[Records for this task Boundary: Start]
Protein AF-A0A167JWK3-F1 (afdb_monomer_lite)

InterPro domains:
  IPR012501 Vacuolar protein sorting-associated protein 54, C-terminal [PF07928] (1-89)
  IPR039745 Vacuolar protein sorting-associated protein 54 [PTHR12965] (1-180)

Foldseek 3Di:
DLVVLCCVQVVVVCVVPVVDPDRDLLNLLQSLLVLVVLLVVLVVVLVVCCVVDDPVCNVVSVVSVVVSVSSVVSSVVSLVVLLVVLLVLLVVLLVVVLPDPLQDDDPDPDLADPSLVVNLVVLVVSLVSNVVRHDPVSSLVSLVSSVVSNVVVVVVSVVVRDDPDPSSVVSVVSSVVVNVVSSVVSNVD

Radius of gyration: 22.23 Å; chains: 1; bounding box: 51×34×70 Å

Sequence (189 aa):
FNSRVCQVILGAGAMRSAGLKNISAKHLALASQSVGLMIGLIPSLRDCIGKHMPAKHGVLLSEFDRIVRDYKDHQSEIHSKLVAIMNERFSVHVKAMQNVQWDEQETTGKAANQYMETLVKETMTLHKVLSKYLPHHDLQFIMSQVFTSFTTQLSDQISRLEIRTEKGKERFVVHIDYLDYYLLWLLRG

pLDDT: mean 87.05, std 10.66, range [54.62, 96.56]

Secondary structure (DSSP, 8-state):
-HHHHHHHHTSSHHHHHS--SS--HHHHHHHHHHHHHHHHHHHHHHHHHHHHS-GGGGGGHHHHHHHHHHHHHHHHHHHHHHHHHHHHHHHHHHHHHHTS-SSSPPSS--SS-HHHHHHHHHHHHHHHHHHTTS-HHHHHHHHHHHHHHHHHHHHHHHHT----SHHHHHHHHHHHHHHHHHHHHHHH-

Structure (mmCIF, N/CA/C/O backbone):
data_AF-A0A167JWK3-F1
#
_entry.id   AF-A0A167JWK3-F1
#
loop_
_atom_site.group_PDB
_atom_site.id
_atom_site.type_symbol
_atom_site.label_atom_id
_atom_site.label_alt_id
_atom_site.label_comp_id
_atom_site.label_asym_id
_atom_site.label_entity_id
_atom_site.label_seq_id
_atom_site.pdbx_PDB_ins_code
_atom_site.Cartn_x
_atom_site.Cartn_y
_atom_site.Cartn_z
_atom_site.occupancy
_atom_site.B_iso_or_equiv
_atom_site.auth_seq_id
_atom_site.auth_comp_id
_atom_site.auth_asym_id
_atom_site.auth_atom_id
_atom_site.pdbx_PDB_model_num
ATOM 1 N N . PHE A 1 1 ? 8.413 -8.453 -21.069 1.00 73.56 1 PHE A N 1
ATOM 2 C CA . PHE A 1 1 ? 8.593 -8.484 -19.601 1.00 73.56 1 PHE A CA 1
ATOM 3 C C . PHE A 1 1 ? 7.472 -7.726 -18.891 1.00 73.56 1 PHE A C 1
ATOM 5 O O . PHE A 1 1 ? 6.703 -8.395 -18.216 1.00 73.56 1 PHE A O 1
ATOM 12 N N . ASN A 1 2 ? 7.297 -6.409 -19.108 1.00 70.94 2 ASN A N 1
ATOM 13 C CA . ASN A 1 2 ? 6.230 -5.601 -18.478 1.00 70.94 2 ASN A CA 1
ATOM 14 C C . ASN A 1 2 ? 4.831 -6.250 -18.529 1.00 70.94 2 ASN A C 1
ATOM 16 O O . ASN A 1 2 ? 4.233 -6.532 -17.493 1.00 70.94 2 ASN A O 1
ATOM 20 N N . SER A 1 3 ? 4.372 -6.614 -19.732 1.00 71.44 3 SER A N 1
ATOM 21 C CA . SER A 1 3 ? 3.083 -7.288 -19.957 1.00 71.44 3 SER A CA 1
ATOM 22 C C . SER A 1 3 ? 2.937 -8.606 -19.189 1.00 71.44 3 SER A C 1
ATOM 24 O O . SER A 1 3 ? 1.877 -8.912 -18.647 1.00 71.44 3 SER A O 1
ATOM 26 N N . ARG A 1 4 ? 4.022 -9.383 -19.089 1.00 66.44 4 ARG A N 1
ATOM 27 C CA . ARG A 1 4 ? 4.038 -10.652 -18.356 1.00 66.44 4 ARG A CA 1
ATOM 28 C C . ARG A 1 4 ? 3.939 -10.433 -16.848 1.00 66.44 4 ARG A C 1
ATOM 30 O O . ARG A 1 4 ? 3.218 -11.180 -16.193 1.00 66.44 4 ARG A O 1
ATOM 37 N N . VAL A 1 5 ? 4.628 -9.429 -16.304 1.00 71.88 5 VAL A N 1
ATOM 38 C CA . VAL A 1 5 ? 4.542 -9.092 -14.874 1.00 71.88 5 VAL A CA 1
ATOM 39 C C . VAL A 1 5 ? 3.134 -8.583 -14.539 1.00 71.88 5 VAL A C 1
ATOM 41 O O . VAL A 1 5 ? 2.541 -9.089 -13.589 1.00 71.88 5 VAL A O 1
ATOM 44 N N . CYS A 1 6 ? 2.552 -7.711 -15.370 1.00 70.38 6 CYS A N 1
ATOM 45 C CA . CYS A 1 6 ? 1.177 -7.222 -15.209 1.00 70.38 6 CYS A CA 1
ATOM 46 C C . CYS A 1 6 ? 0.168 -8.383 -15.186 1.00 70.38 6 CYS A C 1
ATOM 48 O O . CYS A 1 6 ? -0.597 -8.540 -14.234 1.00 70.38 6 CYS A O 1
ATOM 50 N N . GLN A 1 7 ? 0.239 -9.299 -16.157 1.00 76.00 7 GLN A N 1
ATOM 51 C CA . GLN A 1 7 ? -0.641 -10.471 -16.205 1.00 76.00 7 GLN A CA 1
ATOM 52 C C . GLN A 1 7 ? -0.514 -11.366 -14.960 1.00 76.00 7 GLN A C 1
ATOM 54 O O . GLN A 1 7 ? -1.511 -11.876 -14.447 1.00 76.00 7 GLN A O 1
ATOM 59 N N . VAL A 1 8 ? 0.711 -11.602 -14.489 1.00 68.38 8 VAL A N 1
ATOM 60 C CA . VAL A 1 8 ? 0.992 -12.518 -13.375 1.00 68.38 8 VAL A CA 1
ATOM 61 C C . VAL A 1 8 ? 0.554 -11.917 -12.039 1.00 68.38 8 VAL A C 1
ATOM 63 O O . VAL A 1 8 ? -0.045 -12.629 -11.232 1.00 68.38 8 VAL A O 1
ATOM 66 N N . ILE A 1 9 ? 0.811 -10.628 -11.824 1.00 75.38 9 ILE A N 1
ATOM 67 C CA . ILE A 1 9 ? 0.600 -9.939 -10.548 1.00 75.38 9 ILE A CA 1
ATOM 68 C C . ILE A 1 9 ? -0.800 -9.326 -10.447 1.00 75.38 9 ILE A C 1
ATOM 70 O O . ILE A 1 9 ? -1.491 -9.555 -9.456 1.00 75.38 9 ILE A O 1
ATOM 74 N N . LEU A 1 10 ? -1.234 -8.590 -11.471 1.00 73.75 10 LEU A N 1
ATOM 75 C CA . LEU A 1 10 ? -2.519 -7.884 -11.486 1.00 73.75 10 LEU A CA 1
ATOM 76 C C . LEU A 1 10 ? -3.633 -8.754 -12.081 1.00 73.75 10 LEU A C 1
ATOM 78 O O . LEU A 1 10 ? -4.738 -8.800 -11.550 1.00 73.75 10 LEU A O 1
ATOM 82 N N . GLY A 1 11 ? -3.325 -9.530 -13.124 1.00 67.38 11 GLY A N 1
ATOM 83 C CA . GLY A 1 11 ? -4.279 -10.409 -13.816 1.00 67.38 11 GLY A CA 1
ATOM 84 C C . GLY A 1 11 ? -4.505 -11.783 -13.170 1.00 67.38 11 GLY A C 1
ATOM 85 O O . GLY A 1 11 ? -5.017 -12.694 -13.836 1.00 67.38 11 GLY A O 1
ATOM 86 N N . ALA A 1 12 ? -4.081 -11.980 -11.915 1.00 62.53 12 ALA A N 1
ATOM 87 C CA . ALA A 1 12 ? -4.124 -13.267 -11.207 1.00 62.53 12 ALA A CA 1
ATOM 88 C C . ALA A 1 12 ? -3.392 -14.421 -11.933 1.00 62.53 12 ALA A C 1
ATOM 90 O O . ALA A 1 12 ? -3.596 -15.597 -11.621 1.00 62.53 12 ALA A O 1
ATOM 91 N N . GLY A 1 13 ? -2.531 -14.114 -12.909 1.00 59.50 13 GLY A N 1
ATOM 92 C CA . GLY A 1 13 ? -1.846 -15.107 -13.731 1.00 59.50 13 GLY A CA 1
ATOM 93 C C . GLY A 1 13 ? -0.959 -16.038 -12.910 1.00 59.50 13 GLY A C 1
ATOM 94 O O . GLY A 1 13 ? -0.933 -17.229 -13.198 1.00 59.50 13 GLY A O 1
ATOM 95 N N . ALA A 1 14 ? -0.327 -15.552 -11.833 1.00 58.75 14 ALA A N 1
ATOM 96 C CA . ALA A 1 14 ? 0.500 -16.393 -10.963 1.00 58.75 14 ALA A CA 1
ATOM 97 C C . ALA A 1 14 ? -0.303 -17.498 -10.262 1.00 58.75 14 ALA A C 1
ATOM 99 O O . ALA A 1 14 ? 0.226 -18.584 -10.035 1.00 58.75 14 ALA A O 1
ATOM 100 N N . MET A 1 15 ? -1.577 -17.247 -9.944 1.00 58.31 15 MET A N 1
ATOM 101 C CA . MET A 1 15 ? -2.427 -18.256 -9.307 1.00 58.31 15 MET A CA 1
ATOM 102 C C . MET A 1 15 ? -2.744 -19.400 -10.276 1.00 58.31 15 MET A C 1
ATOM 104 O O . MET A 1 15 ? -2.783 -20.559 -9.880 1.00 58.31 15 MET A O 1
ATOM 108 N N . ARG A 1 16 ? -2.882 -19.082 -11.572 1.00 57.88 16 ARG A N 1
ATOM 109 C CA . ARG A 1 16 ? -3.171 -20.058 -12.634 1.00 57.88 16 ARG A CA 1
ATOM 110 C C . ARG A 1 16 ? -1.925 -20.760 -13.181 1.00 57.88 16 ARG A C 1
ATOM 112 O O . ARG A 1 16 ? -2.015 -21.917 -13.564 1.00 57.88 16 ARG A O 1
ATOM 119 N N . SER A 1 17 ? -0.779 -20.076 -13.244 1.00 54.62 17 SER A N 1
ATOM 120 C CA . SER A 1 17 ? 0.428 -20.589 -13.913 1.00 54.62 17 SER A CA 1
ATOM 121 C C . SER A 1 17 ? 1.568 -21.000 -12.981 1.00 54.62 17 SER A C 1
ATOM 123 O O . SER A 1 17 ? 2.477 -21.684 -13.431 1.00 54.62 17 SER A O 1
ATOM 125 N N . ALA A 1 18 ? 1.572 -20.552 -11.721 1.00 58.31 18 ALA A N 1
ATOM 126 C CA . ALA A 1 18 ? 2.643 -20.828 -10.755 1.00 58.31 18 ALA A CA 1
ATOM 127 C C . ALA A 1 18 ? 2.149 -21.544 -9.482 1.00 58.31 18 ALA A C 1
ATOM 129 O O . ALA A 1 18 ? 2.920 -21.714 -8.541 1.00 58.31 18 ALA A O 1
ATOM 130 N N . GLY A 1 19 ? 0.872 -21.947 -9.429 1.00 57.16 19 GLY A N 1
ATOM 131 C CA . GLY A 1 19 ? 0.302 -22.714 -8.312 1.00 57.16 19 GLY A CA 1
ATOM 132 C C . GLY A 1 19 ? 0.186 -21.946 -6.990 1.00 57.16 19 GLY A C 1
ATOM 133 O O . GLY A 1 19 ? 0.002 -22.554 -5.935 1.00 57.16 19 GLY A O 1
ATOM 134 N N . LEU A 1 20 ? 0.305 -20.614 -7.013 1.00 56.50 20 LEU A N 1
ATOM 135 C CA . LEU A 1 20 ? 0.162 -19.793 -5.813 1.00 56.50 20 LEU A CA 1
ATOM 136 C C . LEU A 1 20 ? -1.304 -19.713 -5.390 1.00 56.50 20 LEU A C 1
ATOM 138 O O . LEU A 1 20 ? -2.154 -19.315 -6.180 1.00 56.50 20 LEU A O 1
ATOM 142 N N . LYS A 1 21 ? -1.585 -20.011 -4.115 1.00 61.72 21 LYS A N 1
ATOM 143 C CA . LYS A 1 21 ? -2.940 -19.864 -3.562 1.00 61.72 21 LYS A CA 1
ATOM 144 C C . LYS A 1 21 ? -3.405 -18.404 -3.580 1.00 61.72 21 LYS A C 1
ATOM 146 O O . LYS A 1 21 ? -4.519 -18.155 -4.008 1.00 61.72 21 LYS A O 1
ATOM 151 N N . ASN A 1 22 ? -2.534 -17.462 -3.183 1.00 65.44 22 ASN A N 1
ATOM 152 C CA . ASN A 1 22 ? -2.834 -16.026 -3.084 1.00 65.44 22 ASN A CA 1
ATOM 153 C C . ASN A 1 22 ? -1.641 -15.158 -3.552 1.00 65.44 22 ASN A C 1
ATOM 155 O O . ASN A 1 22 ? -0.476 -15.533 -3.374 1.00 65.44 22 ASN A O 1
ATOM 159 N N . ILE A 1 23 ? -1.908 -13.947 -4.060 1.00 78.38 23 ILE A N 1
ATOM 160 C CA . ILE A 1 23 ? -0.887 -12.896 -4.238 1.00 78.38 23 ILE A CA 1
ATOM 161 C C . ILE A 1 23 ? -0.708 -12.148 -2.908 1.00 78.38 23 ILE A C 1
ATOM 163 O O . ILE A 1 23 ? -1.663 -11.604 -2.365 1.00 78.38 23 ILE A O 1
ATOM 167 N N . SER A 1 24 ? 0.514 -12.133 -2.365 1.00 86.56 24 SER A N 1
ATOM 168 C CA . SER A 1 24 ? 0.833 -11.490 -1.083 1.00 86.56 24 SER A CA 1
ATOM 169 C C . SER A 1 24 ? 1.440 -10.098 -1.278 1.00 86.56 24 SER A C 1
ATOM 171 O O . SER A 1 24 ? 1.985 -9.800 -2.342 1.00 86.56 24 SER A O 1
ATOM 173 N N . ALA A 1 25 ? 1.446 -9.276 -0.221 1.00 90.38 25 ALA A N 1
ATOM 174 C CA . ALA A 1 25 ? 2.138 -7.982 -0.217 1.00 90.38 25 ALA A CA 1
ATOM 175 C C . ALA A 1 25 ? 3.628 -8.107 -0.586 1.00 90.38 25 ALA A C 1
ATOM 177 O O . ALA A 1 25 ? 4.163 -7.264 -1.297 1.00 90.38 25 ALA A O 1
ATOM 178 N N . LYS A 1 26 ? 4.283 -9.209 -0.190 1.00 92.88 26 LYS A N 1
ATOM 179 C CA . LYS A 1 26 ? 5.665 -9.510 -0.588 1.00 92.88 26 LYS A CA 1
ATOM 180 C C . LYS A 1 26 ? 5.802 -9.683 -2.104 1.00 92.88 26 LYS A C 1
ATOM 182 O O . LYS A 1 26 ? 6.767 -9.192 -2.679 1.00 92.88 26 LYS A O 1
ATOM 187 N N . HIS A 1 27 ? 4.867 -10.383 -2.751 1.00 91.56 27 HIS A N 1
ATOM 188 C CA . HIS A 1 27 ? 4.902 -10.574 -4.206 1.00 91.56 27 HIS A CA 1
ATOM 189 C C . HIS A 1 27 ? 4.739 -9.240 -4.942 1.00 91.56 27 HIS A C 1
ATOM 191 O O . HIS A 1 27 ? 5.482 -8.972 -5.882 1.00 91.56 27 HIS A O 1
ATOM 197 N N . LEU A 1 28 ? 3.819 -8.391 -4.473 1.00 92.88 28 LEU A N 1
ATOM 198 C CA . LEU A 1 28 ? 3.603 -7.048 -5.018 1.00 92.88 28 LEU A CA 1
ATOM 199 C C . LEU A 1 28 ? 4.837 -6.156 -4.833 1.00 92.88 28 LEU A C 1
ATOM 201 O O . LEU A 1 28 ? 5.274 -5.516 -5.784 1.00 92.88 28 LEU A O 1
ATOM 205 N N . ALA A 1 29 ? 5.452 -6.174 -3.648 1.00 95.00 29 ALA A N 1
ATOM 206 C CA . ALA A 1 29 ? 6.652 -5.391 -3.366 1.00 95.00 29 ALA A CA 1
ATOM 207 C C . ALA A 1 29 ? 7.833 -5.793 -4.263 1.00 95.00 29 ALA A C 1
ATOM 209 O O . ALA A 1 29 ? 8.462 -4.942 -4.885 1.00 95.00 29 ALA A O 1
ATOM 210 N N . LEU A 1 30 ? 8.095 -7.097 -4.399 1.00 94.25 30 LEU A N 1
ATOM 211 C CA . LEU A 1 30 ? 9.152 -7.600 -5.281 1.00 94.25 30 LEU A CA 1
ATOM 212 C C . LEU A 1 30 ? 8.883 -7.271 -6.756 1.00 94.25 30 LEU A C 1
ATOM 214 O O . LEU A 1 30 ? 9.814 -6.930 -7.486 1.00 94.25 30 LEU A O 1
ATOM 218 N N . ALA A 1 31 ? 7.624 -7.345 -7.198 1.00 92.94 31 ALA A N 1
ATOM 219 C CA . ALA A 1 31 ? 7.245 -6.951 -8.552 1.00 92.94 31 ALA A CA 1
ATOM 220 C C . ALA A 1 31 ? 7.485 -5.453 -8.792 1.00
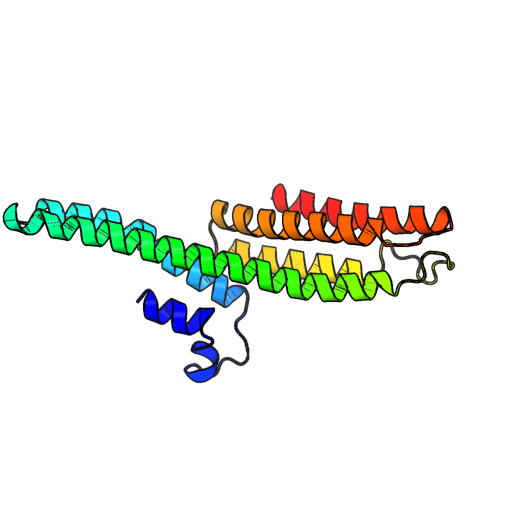 92.94 31 ALA A C 1
ATOM 222 O O . ALA A 1 31 ? 8.126 -5.103 -9.781 1.00 92.94 31 ALA A O 1
ATOM 223 N N . SER A 1 32 ? 7.059 -4.589 -7.862 1.00 95.19 32 SER A N 1
ATOM 224 C CA . SER A 1 32 ? 7.318 -3.143 -7.914 1.00 95.19 32 SER A CA 1
ATOM 225 C C . SER A 1 32 ? 8.817 -2.843 -7.953 1.00 95.19 32 SER A C 1
ATOM 227 O O . SER A 1 32 ? 9.255 -2.079 -8.806 1.00 95.19 32 SER A O 1
ATOM 229 N N . GLN A 1 33 ? 9.629 -3.490 -7.110 1.00 95.38 33 GLN A N 1
ATOM 230 C CA . GLN A 1 33 ? 11.087 -3.314 -7.120 1.00 95.38 33 GLN A CA 1
ATOM 231 C C . GLN A 1 33 ? 11.720 -3.762 -8.447 1.00 95.38 33 GLN A C 1
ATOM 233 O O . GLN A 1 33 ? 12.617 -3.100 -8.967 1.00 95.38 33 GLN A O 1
[Records for this task Boundary: End]
## Activity
Here the job is to set down exactly the lines of the material above that fall between the one with "ATOM 38 C CA" and the one with "ATOM 63 O O", inclusive, and nothing beyond them.

## Result
ATOM 38 C CA . VAL A 1 5 ? 4.542 -9.092 -14.874 1.00 71.88 5 VAL A CA 1
ATOM 39 C C . VAL A 1 5 ? 3.134 -8.583 -14.539 1.00 71.88 5 VAL A C 1
ATOM 41 O O . VAL A 1 5 ? 2.541 -9.089 -13.589 1.00 71.88 5 VAL A O 1
ATOM 44 N N . CYS A 1 6 ? 2.552 -7.711 -15.370 1.00 70.38 6 CYS A N 1
ATOM 45 C CA . CYS A 1 6 ? 1.177 -7.222 -15.209 1.00 70.38 6 CYS A CA 1
ATOM 46 C C . CYS A 1 6 ? 0.168 -8.383 -15.186 1.00 70.38 6 CYS A C 1
ATOM 48 O O . CYS A 1 6 ? -0.597 -8.540 -14.234 1.00 70.38 6 CYS A O 1
ATOM 50 N N . GLN A 1 7 ? 0.239 -9.299 -16.157 1.00 76.00 7 GLN A N 1
ATOM 51 C CA . GLN A 1 7 ? -0.641 -10.471 -16.205 1.00 76.00 7 GLN A CA 1
ATOM 52 C C . GLN A 1 7 ? -0.514 -11.366 -14.960 1.00 76.00 7 GLN A C 1
ATOM 54 O O . GLN A 1 7 ? -1.511 -11.876 -14.447 1.00 76.00 7 GLN A O 1
ATOM 59 N N . VAL A 1 8 ? 0.711 -11.602 -14.489 1.00 68.38 8 VAL A N 1
ATOM 60 C CA . VAL A 1 8 ? 0.992 -12.518 -13.375 1.00 68.38 8 VAL A CA 1
ATOM 61 C C . VAL A 1 8 ? 0.554 -11.917 -12.039 1.00 68.38 8 VAL A C 1
ATOM 63 O O . VAL A 1 8 ? -0.045 -12.629 -11.232 1.00 68.38 8 VAL A O 1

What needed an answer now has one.